### Problem
What is needed is an exact reproduction of the listing, without its pictures.

### Provided information
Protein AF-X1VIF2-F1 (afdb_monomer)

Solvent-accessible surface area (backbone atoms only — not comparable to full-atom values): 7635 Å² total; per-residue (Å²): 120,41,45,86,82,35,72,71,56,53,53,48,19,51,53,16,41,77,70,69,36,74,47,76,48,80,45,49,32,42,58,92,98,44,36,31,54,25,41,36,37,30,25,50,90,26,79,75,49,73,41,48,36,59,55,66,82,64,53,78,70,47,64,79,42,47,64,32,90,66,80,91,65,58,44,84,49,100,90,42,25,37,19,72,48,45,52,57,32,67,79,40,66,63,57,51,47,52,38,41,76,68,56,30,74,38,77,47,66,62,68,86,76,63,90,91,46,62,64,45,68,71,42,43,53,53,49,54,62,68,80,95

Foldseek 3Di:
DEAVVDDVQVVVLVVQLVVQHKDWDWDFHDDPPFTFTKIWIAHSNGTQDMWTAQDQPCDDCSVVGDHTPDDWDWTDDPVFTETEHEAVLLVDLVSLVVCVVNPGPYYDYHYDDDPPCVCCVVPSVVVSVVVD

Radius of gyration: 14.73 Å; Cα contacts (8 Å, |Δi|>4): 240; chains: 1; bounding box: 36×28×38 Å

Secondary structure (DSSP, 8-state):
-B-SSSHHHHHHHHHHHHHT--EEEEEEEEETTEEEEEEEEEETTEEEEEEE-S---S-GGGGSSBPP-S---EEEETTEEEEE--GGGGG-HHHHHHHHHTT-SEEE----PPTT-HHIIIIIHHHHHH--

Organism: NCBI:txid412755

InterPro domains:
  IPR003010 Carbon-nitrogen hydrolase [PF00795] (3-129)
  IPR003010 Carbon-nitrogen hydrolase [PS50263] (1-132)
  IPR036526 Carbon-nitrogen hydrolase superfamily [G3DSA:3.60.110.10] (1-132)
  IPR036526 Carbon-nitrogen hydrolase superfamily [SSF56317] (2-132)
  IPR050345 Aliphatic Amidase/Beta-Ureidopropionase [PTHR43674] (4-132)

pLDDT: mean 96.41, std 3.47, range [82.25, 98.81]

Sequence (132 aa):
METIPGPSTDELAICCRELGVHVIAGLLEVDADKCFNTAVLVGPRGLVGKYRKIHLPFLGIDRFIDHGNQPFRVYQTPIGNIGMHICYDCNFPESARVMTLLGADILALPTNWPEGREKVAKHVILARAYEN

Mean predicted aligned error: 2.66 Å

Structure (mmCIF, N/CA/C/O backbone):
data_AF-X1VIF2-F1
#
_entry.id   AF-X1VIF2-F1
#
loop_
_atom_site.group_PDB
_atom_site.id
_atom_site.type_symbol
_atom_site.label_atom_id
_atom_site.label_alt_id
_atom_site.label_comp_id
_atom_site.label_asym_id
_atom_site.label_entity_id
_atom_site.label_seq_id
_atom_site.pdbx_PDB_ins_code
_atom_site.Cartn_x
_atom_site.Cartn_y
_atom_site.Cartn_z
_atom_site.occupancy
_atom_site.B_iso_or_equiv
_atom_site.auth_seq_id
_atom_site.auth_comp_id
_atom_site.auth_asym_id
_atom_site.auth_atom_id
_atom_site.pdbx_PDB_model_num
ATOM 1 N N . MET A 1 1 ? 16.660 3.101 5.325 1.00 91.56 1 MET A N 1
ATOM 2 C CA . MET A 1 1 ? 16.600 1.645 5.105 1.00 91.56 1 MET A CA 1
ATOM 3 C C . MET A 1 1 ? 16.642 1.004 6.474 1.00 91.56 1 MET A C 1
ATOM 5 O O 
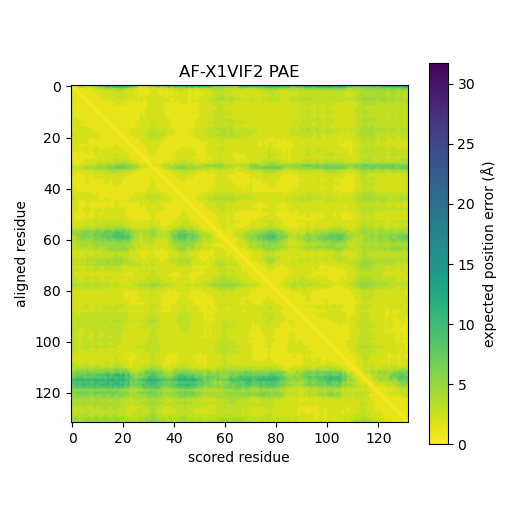. MET A 1 1 ? 17.505 1.387 7.253 1.00 91.56 1 MET A O 1
ATOM 9 N N . GLU A 1 2 ? 15.701 0.126 6.792 1.00 97.00 2 GLU A N 1
ATOM 10 C CA . GLU A 1 2 ? 15.569 -0.481 8.124 1.00 97.00 2 GLU A CA 1
ATOM 11 C C . GLU A 1 2 ? 14.848 -1.830 8.038 1.00 97.00 2 GLU A C 1
ATOM 13 O O . GLU A 1 2 ? 14.229 -2.138 7.020 1.00 97.00 2 GLU A O 1
ATOM 18 N N . THR A 1 3 ? 14.906 -2.638 9.095 1.00
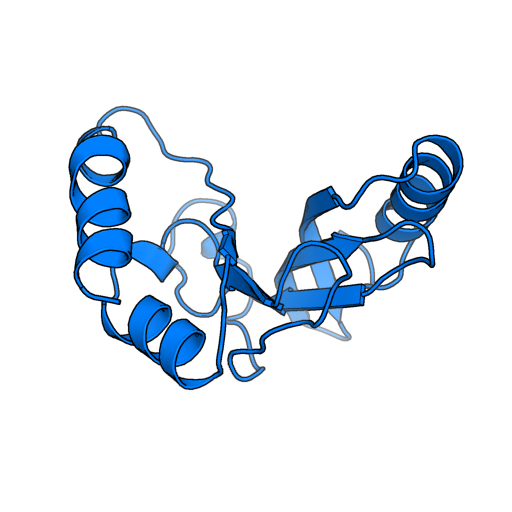 98.25 3 THR A N 1
ATOM 19 C CA . THR A 1 3 ? 14.065 -3.837 9.200 1.00 98.25 3 THR A CA 1
ATOM 20 C C . THR A 1 3 ? 12.605 -3.451 9.423 1.00 98.25 3 THR A C 1
ATOM 22 O O . THR A 1 3 ? 12.308 -2.372 9.930 1.00 98.25 3 THR A O 1
ATOM 25 N N . ILE A 1 4 ? 11.673 -4.345 9.083 1.00 98.00 4 ILE A N 1
ATOM 26 C CA . ILE A 1 4 ? 10.252 -4.169 9.412 1.00 98.00 4 ILE A CA 1
ATOM 27 C C . ILE A 1 4 ? 9.763 -5.399 10.194 1.00 98.00 4 ILE A C 1
ATOM 29 O O . ILE A 1 4 ? 9.661 -6.479 9.590 1.00 98.00 4 ILE A O 1
ATOM 33 N N . PRO A 1 5 ? 9.409 -5.255 11.490 1.00 98.12 5 PRO A N 1
ATOM 34 C CA . PRO A 1 5 ? 9.336 -3.999 12.256 1.00 98.12 5 PRO A CA 1
ATOM 35 C C . PRO A 1 5 ? 10.707 -3.344 12.517 1.00 98.12 5 PRO A C 1
ATOM 37 O O . PRO A 1 5 ? 11.747 -4.007 12.461 1.00 98.12 5 PRO A O 1
ATOM 40 N N . GLY A 1 6 ? 10.683 -2.037 12.773 1.00 97.81 6 GLY A N 1
ATOM 41 C CA . GLY A 1 6 ? 11.852 -1.195 13.023 1.00 97.81 6 GLY A CA 1
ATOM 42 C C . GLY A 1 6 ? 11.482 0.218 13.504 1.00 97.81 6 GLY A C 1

### Task result
Protein AF-X1VIF2-F1 (afdb_monomer)

Solvent-accessible surface area (backbone atoms only — not comparable to full-atom values): 7635 Å² total; per-residue (Å²): 120,41,45,86,82,35,72,71,56,53,53,48,19,51,53,16,41,77,70,69,36,74,47,76,48,80,45,49,32,42,58,92,98,44,36,31,54,25,41,36,37,30,25,50,90,26,79,75,49,73,41,48,36,59,55,66,82,64,53,78,70,47,64,79,42,47,64,32,90,66,80,91,65,58,44,84,49,100,90,42,25,37,19,72,48,45,52,57,32,67,79,40,66,63,57,51,47,52,38,41,76,68,56,30,74,38,77,47,66,62,68,86,76,63,90,91,46,62,64,45,68,71,42,43,53,53,49,54,62,68,80,95

Foldseek 3Di:
DEAVVDDVQVVVLVVQLVVQHKDWDWDFHDDPPFTFTKIWIAHSNGTQDMWTAQDQPCDDCSVVGDHTPDDWDWTDDPVFTETEHEAVLLVDLVSLVVCVVNPGPYYDYHYDDDPPCVCCVVPSVVVSVVVD

Radius of gyration: 14.73 Å; Cα contacts (8 Å, |Δi|>4): 240; chains: 1; bounding box: 36×28×38 Å

Secondary structure (DSSP, 8-state):
-B-SSSHHHHHHHHHHHHHT--EEEEEEEEETTEEEEEEEEEETTEEEEEEE-S---S-GGGGSSBPP-S---EEEETTEEEEE--GGGGG-HHHHHHHHHTT-SEEE----PPTT-HHIIIIIHHHHHH--

Organism: NCBI:txid412755

InterPro domains:
  IPR003010 Carbon-nitrogen hydrolase [PF00795] (3-129)
  IPR003010 Carbon-nitrogen hydrolase [PS50263] (1-132)
  IPR036526 Carbon-nitrogen hydrolase superfamily [G3DSA:3.60.110.10] (1-132)
  IPR036526 Carbon-nitrogen hydrolase superfamily [SSF56317] (2-132)
  IPR050345 Aliphatic Amidase/Beta-Ureidopropionase [PTHR43674] (4-132)

pLDDT: mean 96.41, std 3.47, range [82.25, 98.81]

Sequence (132 aa):
METIPGPSTDELAICCRELGVHVIAGLLEVDADKCFNTAVLVGPRGLVGKYRKIHLPFLGIDRFIDHGNQPFRVYQTPIGNIGMHICYDCNFPESARVMTLLGADILALPTNWPEGREKVAKHVILARAYEN

Mean predicted aligned error: 2.66 Å

Structure (mmCIF, N/CA/C/O backbone):
data_AF-X1VIF2-F1
#
_entry.id   AF-X1VIF2-F1
#
loop_
_atom_site.group_PDB
_atom_site.id
_atom_site.type_symbol
_atom_site.label_atom_id
_atom_site.label_alt_id
_atom_site.label_comp_id
_atom_site.label_asym_id
_atom_site.label_entity_id
_atom_site.label_seq_id
_atom_site.pdbx_PDB_ins_code
_atom_site.Cartn_x
_atom_site.Cartn_y
_atom_site.Cartn_z
_atom_site.occupancy
_atom_site.B_iso_or_equiv
_atom_site.auth_seq_id
_atom_site.auth_comp_id
_atom_site.auth_asym_id
_atom_site.auth_atom_id
_atom_site.pdbx_PDB_model_num
ATOM 1 N N . MET A 1 1 ? 16.660 3.101 5.325 1.00 91.56 1 MET A N 1
ATOM 2 C CA . MET A 1 1 ? 16.600 1.645 5.105 1.00 91.56 1 MET A CA 1
ATOM 3 C C . MET A 1 1 ? 16.642 1.004 6.474 1.00 91.56 1 MET A C 1
ATOM 5 O O 
. MET A 1 1 ? 17.505 1.387 7.253 1.00 91.56 1 MET A O 1
ATOM 9 N N . GLU A 1 2 ? 15.701 0.126 6.792 1.00 97.00 2 GLU A N 1
ATOM 10 C CA . GLU A 1 2 ? 15.569 -0.481 8.124 1.00 97.00 2 GLU A CA 1
ATOM 11 C C . GLU A 1 2 ? 14.848 -1.830 8.038 1.00 97.00 2 GLU A C 1
ATOM 13 O O . GLU A 1 2 ? 14.229 -2.138 7.020 1.00 97.00 2 GLU A O 1
ATOM 18 N N . THR A 1 3 ? 14.906 -2.638 9.095 1.00
 98.25 3 THR A N 1
ATOM 19 C CA . THR A 1 3 ? 14.065 -3.837 9.200 1.00 98.25 3 THR A CA 1
ATOM 20 C C . THR A 1 3 ? 12.605 -3.451 9.423 1.00 98.25 3 THR A C 1
ATOM 22 O O . THR A 1 3 ? 12.308 -2.372 9.930 1.00 98.25 3 THR A O 1
ATOM 25 N N . ILE A 1 4 ? 11.673 -4.345 9.083 1.00 98.00 4 ILE A N 1
ATOM 26 C CA . ILE A 1 4 ? 10.252 -4.169 9.412 1.00 98.00 4 ILE A CA 1
ATOM 27 C C . ILE A 1 4 ? 9.763 -5.399 10.194 1.00 98.00 4 ILE A C 1
ATOM 29 O O . ILE A 1 4 ? 9.661 -6.479 9.590 1.00 98.00 4 ILE A O 1
ATOM 33 N N . PRO A 1 5 ? 9.409 -5.255 11.490 1.00 98.12 5 PRO A N 1
ATOM 34 C CA . PRO A 1 5 ? 9.336 -3.999 12.256 1.00 98.12 5 PRO A CA 1
ATOM 35 C C . PRO A 1 5 ? 10.707 -3.344 12.517 1.00 98.12 5 PRO A C 1
ATOM 37 O O . PRO A 1 5 ? 11.747 -4.007 12.461 1.00 98.12 5 PRO A O 1
ATOM 40 N N . GLY A 1 6 ? 10.683 -2.037 12.773 1.00 97.81 6 GLY A N 1
ATOM 41 C CA . GLY A 1 6 ? 11.852 -1.195 13.023 1.00 97.81 6 GLY A CA 1
ATOM 42 C C . GLY A 1 6 ? 11.482 0.218 13.504 1.00 97.81 6 GLY A C 1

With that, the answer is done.